Last week the Liberal government introduced its first justice bill of the new parliamentary session and, true to form, it is all “woke” style over substance.

Bill C-5, legislation that Minister of Justice David Lametti said was “consistent” with former Conservative leader Rona Ambrose’s 2017 private member’s bill, would require all federal judicial applicants to promise to take sexual assault training.

Lametti said the bill would help “foster greater confidence of [sexual assault] survivors in our justice system.” But it is far from clear that this is the case.

At best, the new bill does little to change the status quo.

Even more concerning is the lingering suspicion that what Lametti really meant was that more judicial training is required to ensure that there are more convictions in sexual assault cases.

You see, under the new legislation all newly appointed provincial superior court judges would be required to “undertake to participate in continuing education on matters related to sexual assault law and social context.”

The mandatory continuing education would be developed by the Canadian Judicial Council after consultation with “sexual assault survivors and groups and organizations that support them.”

To be fair to Lametti, this bill does address some of the obvious constitutional problems that plagued Ambrose’s private member’s bill. The government cannot interfere with the administrative independence of the judiciary by dictating particular training. Lametti’s bill walks the razor’s edge of constitutionality by requiring new federal judicial appointments to promise to take training instead of ordering sitting judges to do so.

In other words, this is a “we can’t tell you what to do when you are a judge but we can tell you to make promises before you become a judge or else you won’t become a judge” situation.

So, the bill may be constitutional, but that does not mean it is necessary, wise or effective.

Standing beside Lametti at the legislative launch party, Ambrose asserted the commonsensical proposition that “all judges should receive mandatory sexual assault training.”

Yes, judges should receive ongoing legal education in all areas of law. But then Ambrose went one step further and incorrectly asserted that “to this day [mandatory sexual assault training] is not happening.”

Except it seems that it is.

And Ambrose should know that.

In 2017 Norman Sabourin, the executive director and senior general counsel of the Canadian Judicial Counsel, told the committeestudying Ambrose’s bill that in addition to the long-standing policy requiring all judges to devote at least 10 days to professional development each year there was a requirement for all new judges to participate in “social context” education.

At the same committee hearing, the executive director of the National Judicial Institute, Justice Adèle Kent, testified that almost all federally appointed judges attend NJI training for sexual assault trials, including the dangers of rape myths and stereotypes.

So, judges do participate in ongoing sexual assault training, and it is mandatory.

Lametti’s bill is simply not necessary. It is also dangerous.

Although the bill is vague about what education in “social context” actually means, there is no lack of clarity about who must be consulted about that training.
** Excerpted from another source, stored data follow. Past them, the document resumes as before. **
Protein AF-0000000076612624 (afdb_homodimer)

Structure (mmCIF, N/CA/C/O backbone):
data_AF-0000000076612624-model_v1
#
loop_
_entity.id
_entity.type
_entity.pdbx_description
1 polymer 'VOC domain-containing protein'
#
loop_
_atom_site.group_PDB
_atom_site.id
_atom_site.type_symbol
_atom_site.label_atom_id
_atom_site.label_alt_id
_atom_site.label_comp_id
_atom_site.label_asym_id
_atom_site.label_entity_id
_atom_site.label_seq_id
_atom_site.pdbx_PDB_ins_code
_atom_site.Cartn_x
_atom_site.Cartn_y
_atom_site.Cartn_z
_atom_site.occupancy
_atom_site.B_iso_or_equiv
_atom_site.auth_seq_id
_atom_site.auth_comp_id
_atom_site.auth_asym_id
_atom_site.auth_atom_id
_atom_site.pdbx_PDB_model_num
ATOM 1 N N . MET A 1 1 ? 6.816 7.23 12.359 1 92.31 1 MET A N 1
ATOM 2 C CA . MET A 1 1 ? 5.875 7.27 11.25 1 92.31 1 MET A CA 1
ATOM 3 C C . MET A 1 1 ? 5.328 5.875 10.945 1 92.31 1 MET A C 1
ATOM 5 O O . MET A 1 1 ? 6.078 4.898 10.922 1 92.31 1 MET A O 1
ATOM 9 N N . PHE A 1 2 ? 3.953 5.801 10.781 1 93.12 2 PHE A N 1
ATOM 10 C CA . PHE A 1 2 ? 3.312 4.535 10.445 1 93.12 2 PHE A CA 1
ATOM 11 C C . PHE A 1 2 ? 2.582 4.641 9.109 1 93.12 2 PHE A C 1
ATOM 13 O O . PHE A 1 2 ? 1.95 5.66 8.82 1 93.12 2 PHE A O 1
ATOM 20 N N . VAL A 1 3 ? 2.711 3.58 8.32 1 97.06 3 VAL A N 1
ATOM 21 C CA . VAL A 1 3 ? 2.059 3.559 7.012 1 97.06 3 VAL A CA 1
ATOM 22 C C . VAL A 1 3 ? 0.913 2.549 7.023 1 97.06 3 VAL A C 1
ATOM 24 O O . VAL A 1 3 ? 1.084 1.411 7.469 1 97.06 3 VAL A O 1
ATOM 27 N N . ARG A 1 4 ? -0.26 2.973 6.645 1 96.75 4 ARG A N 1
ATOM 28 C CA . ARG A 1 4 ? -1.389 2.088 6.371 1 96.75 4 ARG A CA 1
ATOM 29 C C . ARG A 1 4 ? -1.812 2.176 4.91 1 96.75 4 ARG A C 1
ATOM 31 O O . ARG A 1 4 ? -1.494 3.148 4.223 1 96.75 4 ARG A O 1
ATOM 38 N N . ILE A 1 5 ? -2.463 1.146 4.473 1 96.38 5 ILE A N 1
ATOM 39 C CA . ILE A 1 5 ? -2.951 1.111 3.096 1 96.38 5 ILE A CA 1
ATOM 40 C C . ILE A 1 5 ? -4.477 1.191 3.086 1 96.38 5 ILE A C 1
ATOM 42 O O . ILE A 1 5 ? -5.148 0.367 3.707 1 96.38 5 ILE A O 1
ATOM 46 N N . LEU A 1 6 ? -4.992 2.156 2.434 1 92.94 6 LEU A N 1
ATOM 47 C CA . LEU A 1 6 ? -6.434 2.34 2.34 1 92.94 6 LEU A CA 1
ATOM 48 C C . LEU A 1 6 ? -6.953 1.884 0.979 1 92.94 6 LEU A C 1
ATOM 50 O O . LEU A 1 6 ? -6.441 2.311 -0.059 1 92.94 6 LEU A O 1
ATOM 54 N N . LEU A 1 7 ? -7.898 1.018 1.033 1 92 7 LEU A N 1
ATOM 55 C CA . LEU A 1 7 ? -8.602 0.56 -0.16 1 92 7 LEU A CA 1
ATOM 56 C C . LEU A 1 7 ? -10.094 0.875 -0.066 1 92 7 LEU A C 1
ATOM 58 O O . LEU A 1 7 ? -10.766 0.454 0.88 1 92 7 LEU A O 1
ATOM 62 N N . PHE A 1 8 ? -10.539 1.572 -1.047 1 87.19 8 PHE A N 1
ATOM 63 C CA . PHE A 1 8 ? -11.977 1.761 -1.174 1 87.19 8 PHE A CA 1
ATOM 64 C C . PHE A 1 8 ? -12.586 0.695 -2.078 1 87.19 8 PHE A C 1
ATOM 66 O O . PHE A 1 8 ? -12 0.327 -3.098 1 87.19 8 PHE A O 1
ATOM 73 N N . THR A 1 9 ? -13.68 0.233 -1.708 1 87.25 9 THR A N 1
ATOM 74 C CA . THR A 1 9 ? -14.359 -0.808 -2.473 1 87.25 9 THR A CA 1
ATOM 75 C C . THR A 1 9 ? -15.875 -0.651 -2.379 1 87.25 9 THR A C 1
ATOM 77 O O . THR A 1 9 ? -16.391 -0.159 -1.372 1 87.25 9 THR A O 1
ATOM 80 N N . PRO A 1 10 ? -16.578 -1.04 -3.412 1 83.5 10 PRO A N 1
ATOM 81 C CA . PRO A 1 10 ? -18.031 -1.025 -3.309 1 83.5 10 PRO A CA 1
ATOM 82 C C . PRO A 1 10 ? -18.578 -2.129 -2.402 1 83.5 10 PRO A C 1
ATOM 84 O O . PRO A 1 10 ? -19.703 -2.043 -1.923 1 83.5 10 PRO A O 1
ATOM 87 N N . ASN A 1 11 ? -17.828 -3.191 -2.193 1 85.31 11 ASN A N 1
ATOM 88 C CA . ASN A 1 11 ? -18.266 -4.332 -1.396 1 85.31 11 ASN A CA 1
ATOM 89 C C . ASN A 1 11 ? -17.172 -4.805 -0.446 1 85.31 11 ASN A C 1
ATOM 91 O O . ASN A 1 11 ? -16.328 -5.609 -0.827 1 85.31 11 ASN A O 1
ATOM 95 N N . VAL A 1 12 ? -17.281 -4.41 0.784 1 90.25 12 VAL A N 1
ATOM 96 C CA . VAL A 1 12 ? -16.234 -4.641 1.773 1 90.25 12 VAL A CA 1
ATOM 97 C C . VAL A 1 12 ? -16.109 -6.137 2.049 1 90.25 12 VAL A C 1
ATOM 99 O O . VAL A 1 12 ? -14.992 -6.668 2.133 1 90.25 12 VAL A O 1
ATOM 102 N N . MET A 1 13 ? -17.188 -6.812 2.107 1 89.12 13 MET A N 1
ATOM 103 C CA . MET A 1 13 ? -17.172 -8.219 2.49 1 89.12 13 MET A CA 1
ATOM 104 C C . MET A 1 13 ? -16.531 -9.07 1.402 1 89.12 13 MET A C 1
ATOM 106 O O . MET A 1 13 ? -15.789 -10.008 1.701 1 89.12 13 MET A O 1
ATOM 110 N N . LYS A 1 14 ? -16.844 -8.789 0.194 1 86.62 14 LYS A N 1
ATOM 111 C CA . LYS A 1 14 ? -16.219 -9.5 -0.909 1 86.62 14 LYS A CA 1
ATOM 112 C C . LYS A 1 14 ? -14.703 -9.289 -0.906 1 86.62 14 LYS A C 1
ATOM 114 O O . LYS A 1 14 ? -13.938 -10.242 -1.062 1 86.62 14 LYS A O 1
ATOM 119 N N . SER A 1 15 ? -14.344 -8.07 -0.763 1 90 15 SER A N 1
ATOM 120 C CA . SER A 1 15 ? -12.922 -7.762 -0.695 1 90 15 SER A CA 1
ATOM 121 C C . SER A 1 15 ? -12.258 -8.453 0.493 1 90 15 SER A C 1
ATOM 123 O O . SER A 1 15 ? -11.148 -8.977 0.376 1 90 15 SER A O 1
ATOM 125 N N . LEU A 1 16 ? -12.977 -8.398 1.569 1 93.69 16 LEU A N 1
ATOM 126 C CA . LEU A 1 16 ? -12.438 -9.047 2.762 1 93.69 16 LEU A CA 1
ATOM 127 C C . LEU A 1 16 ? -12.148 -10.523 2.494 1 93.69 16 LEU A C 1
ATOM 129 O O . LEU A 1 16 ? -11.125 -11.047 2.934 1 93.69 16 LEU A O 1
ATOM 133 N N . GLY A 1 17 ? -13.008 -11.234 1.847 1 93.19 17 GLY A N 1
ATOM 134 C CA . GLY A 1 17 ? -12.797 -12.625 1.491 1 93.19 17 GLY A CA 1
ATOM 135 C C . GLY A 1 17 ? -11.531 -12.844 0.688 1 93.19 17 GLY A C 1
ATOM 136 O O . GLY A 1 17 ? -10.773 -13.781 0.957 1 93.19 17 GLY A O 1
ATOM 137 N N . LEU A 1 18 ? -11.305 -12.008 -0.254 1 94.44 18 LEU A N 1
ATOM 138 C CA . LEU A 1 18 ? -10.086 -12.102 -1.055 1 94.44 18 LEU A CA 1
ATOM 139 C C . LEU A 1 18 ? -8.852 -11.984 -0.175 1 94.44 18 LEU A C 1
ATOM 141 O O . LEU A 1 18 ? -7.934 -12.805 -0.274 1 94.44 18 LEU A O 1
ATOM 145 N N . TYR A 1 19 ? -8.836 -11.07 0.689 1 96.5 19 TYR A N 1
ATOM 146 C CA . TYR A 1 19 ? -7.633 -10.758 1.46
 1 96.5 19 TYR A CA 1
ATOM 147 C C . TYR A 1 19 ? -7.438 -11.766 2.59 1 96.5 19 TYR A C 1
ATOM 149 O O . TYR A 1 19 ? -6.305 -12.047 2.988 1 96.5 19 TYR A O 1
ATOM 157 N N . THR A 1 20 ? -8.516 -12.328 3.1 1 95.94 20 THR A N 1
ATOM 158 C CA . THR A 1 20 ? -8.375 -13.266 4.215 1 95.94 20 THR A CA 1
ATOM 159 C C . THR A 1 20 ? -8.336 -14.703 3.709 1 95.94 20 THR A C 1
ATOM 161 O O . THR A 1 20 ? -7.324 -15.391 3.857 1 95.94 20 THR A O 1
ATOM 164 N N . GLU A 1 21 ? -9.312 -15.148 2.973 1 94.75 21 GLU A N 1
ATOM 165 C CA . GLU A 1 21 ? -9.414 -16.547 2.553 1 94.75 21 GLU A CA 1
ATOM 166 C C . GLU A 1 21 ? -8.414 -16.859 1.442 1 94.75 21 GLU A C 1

Lametti’s bill requires that the mandatory programs be developed in consultation with “sexual assault survivors, as well as with groups and organizations that support them.” The problem here should be obvious: an interested party should not be involved with training the judiciary. In our adversarial system this type of behind-closed-doors partisan education sets fertile conditions for the perception of bias and wrongful convictions.
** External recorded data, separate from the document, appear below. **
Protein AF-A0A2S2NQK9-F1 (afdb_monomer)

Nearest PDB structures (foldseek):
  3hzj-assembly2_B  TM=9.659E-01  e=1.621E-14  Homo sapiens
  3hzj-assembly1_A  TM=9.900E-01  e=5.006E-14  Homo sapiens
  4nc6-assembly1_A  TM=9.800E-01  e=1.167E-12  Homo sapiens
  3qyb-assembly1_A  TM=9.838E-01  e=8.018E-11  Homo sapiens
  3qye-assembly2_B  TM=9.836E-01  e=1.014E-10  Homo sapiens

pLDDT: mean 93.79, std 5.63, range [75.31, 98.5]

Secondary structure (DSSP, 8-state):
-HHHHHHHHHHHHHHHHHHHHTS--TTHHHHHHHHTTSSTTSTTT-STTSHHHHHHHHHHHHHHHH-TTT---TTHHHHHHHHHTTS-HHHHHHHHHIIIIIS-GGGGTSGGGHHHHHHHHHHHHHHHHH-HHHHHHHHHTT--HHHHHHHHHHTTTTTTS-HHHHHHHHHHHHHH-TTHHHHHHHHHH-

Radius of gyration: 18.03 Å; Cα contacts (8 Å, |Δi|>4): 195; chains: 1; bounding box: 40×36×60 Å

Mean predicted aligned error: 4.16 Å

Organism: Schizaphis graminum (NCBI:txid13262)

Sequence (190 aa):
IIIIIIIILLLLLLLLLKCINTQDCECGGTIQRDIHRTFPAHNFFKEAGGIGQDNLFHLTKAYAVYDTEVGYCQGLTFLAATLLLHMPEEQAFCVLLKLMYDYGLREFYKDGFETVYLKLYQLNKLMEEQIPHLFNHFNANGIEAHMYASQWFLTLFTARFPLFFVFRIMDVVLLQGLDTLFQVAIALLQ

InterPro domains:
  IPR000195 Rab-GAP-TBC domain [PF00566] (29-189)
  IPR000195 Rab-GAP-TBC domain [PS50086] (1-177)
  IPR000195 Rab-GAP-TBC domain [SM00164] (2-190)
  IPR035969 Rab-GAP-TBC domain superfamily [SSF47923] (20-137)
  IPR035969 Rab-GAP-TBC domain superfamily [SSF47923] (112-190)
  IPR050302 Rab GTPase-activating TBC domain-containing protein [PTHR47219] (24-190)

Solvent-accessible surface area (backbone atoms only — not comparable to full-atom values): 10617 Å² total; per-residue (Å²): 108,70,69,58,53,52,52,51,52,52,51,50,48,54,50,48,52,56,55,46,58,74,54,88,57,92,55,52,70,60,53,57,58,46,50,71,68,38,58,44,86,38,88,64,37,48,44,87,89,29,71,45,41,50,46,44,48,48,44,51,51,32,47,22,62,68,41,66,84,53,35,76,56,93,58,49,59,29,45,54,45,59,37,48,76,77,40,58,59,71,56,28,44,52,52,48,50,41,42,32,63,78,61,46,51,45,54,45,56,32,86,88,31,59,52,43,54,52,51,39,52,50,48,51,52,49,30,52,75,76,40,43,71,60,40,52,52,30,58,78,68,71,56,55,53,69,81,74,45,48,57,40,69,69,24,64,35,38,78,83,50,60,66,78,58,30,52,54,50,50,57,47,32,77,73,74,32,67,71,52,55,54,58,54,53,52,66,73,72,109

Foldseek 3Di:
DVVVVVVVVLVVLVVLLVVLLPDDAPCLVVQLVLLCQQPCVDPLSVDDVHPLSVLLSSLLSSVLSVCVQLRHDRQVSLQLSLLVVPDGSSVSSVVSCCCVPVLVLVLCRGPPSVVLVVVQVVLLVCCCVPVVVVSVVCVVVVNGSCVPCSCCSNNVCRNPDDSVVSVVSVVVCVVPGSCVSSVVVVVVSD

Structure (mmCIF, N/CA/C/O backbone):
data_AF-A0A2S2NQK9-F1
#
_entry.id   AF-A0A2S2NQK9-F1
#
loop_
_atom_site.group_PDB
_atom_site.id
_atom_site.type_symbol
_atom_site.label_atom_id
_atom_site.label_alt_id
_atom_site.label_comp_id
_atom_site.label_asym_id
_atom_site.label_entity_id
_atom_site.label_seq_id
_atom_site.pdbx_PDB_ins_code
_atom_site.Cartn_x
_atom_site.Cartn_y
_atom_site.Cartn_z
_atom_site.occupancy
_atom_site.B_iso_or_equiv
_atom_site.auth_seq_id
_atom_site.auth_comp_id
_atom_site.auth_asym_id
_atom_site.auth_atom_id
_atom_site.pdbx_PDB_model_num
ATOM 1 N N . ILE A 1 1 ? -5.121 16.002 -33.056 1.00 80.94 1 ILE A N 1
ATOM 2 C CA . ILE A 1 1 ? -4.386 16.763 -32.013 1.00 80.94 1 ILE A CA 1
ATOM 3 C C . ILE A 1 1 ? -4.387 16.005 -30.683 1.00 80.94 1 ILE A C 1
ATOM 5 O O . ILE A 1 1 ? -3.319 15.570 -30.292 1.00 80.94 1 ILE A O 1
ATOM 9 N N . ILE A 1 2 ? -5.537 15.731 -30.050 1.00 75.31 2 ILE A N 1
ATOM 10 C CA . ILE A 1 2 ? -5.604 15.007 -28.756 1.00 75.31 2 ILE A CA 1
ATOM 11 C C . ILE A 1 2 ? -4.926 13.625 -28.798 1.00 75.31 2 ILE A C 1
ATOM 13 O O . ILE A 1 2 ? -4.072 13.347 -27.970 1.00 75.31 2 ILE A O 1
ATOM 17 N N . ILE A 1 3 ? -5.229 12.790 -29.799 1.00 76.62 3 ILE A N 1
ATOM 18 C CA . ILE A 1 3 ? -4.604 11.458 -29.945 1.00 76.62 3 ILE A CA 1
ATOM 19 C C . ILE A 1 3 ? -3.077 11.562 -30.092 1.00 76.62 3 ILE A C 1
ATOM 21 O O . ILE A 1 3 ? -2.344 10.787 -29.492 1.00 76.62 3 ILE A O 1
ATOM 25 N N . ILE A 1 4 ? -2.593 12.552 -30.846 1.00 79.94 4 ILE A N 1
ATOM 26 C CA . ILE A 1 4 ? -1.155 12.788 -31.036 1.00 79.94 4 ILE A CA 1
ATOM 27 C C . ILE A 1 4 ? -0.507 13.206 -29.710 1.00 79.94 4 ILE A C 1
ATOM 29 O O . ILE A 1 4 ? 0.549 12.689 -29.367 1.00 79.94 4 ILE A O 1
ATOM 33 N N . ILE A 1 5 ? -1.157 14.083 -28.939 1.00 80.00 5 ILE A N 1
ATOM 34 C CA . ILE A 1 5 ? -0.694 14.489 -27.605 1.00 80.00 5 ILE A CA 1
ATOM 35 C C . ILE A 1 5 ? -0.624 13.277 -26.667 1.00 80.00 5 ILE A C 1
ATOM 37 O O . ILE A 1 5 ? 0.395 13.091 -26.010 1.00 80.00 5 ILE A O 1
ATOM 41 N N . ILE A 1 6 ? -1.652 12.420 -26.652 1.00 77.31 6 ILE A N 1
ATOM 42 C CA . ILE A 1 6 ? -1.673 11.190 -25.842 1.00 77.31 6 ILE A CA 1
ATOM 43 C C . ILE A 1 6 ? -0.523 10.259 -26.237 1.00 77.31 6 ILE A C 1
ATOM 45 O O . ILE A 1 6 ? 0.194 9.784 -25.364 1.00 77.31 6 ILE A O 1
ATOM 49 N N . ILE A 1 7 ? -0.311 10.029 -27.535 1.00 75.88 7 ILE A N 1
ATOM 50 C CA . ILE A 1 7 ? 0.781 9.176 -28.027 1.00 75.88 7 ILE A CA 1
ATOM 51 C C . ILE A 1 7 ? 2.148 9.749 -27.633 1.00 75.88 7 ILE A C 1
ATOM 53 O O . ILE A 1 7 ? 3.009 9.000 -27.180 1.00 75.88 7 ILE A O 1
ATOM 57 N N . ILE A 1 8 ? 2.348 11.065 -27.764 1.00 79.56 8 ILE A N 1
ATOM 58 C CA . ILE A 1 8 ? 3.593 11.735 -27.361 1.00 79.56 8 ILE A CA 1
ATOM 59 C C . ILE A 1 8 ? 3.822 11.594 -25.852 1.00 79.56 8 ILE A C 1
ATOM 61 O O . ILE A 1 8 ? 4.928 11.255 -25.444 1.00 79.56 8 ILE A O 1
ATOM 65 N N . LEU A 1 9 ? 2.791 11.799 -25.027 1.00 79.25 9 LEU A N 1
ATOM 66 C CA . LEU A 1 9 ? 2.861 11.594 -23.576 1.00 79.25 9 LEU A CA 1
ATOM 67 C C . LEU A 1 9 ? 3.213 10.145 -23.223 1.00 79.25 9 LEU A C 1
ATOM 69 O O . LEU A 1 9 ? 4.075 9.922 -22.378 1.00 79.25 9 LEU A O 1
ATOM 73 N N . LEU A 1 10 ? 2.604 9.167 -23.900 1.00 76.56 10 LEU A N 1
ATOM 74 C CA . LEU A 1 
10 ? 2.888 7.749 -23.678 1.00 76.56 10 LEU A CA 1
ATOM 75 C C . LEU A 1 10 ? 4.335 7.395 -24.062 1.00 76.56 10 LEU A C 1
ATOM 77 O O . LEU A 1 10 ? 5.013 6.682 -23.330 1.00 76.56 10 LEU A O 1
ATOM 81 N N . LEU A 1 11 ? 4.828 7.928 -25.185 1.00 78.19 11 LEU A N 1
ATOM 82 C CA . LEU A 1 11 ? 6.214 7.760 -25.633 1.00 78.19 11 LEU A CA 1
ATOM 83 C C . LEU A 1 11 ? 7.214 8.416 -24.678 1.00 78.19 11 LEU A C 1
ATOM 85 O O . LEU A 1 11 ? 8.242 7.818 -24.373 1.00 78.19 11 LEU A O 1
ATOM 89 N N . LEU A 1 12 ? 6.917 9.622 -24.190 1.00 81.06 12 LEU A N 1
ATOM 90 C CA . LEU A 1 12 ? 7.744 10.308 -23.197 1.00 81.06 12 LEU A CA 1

And where does the legislated education end?

Just this month the Correctional Investigator of Canada Ivan Zinger called the increasing and disproportionate incarceration of Indigenous People “disturbing.”
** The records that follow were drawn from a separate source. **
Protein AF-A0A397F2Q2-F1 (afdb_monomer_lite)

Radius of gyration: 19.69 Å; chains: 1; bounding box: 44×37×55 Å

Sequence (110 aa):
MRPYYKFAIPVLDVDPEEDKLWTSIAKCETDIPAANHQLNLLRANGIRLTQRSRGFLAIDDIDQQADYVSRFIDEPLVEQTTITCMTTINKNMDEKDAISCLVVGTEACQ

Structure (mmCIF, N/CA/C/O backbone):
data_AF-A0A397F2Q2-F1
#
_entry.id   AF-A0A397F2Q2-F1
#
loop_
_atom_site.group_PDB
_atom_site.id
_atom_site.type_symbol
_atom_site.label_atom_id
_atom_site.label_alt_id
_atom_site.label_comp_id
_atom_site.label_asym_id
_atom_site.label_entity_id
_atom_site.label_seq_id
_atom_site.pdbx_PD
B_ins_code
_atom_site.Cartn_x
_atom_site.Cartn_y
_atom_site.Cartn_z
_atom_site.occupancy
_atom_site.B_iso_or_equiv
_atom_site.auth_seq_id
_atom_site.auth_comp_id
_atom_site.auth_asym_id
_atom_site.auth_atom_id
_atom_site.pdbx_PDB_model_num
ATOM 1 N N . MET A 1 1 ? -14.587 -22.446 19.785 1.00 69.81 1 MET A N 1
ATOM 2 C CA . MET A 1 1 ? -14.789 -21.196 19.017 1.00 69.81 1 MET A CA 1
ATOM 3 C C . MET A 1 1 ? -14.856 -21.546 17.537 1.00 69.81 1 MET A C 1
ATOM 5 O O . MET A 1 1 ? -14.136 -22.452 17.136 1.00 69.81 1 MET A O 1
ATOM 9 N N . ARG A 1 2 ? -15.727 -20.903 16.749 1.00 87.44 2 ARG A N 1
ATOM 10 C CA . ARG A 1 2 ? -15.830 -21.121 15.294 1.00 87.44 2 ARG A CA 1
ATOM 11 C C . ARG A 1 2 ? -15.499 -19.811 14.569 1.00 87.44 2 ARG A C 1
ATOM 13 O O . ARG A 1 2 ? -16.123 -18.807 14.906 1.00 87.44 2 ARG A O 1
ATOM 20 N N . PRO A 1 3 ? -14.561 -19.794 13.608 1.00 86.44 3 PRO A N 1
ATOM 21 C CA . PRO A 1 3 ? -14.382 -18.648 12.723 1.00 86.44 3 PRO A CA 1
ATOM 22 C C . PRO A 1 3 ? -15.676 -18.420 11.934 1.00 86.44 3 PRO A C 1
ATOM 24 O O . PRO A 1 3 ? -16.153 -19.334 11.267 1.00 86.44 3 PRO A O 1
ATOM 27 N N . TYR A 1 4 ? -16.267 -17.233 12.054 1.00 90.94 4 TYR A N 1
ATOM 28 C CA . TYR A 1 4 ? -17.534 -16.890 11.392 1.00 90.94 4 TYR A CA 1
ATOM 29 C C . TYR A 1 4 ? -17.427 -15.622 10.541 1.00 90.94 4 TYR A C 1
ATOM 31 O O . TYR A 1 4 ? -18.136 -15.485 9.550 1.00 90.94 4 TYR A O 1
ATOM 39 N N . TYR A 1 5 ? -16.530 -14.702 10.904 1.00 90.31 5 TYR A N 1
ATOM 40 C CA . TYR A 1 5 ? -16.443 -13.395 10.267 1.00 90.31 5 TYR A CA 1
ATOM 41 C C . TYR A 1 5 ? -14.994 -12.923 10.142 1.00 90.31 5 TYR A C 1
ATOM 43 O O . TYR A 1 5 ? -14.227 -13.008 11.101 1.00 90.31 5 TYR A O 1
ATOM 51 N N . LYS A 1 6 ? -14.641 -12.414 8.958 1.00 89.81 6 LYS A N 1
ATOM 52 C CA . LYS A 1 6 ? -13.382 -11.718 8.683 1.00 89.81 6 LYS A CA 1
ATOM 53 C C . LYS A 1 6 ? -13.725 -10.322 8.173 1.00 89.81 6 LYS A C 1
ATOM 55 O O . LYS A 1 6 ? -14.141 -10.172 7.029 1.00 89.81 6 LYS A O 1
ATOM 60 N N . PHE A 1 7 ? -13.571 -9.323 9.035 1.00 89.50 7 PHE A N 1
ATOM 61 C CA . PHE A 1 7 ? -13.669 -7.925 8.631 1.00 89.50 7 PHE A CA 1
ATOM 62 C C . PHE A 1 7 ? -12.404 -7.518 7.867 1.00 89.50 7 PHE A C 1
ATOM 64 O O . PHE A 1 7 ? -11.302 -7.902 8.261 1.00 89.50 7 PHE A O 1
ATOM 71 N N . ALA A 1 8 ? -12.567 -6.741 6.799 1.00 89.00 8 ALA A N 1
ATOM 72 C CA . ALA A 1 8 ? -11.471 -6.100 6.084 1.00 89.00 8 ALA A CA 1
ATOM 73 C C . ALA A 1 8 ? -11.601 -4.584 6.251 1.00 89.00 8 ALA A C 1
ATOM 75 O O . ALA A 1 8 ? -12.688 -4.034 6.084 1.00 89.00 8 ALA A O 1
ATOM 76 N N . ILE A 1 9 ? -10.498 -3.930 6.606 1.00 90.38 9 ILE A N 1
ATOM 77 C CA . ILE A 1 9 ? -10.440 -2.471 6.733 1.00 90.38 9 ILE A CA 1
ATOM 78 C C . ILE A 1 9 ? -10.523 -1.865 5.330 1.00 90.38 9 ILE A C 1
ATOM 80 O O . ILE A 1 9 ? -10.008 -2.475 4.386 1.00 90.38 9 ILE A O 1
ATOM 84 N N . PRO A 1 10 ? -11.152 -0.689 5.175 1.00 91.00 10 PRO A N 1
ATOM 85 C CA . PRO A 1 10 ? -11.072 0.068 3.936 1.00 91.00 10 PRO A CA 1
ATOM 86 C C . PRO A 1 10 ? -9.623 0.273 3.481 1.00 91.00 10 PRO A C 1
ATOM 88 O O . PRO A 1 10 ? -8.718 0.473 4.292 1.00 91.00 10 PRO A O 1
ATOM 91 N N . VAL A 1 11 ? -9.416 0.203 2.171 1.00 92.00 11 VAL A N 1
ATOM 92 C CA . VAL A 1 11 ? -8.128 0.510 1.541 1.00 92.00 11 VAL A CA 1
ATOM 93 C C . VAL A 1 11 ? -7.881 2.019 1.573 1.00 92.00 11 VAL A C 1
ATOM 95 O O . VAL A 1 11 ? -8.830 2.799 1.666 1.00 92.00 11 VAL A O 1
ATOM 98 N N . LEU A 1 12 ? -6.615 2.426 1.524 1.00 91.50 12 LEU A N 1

Why not mandatory judicial education on issues impacting Indigenous People?

Why not mandatory judicial education on systemic racism, or the impact of poverty on crime, or the now debunked myth of general deterrence?

Trust me on this one, more cases are returned from the Court of Appeal because trial judges misapplied the burden of proof, undermined the right to silence or too narrowly applied Charter protections than cases overturned for the pernicious use of sexual assault myths and stereotypes.

So why is there only mandatory training on sexual assault law?

Ambrose’s bill was adopted unanimously in the House of Commons without any debate (though it had not been passed by the Senate at the dissolution of the 42nd Parliament). And it looks like history may have repeated itself last week; on the day Lametti introduced the judicial education bill, NDP leader Jagmeet Singh called on the House to pass the legislation without any study or debate.

Interference with the judiciary should always be subject to the most rigorous debate and study.

We don’t need to pin our hopes on flawed and unnecessary legislation — especially such that will not apply to provincial court judges who hear 95 per cent of all criminal cases — to do right by victims of crime.

Step down from your ivory tower with me for a view from the trenches: where complainants in sexual assault cases are provided inadequate social supports; where complainants are almost always provided inadequate information about the court process; where the legal education of lawyers (both Crown and defense) is too often seen as an expensive obligation and not a learning opportunity; and where the wishes of complainants are often ignored.

Maybe we can start by tackling these problems.

Holding out Lametti’s bill as a silver bullet misses the opportunity for real progress, and to bring about real, meaningful reforms.

Because meaningful action is always better than virtuous words and ineffective gestures.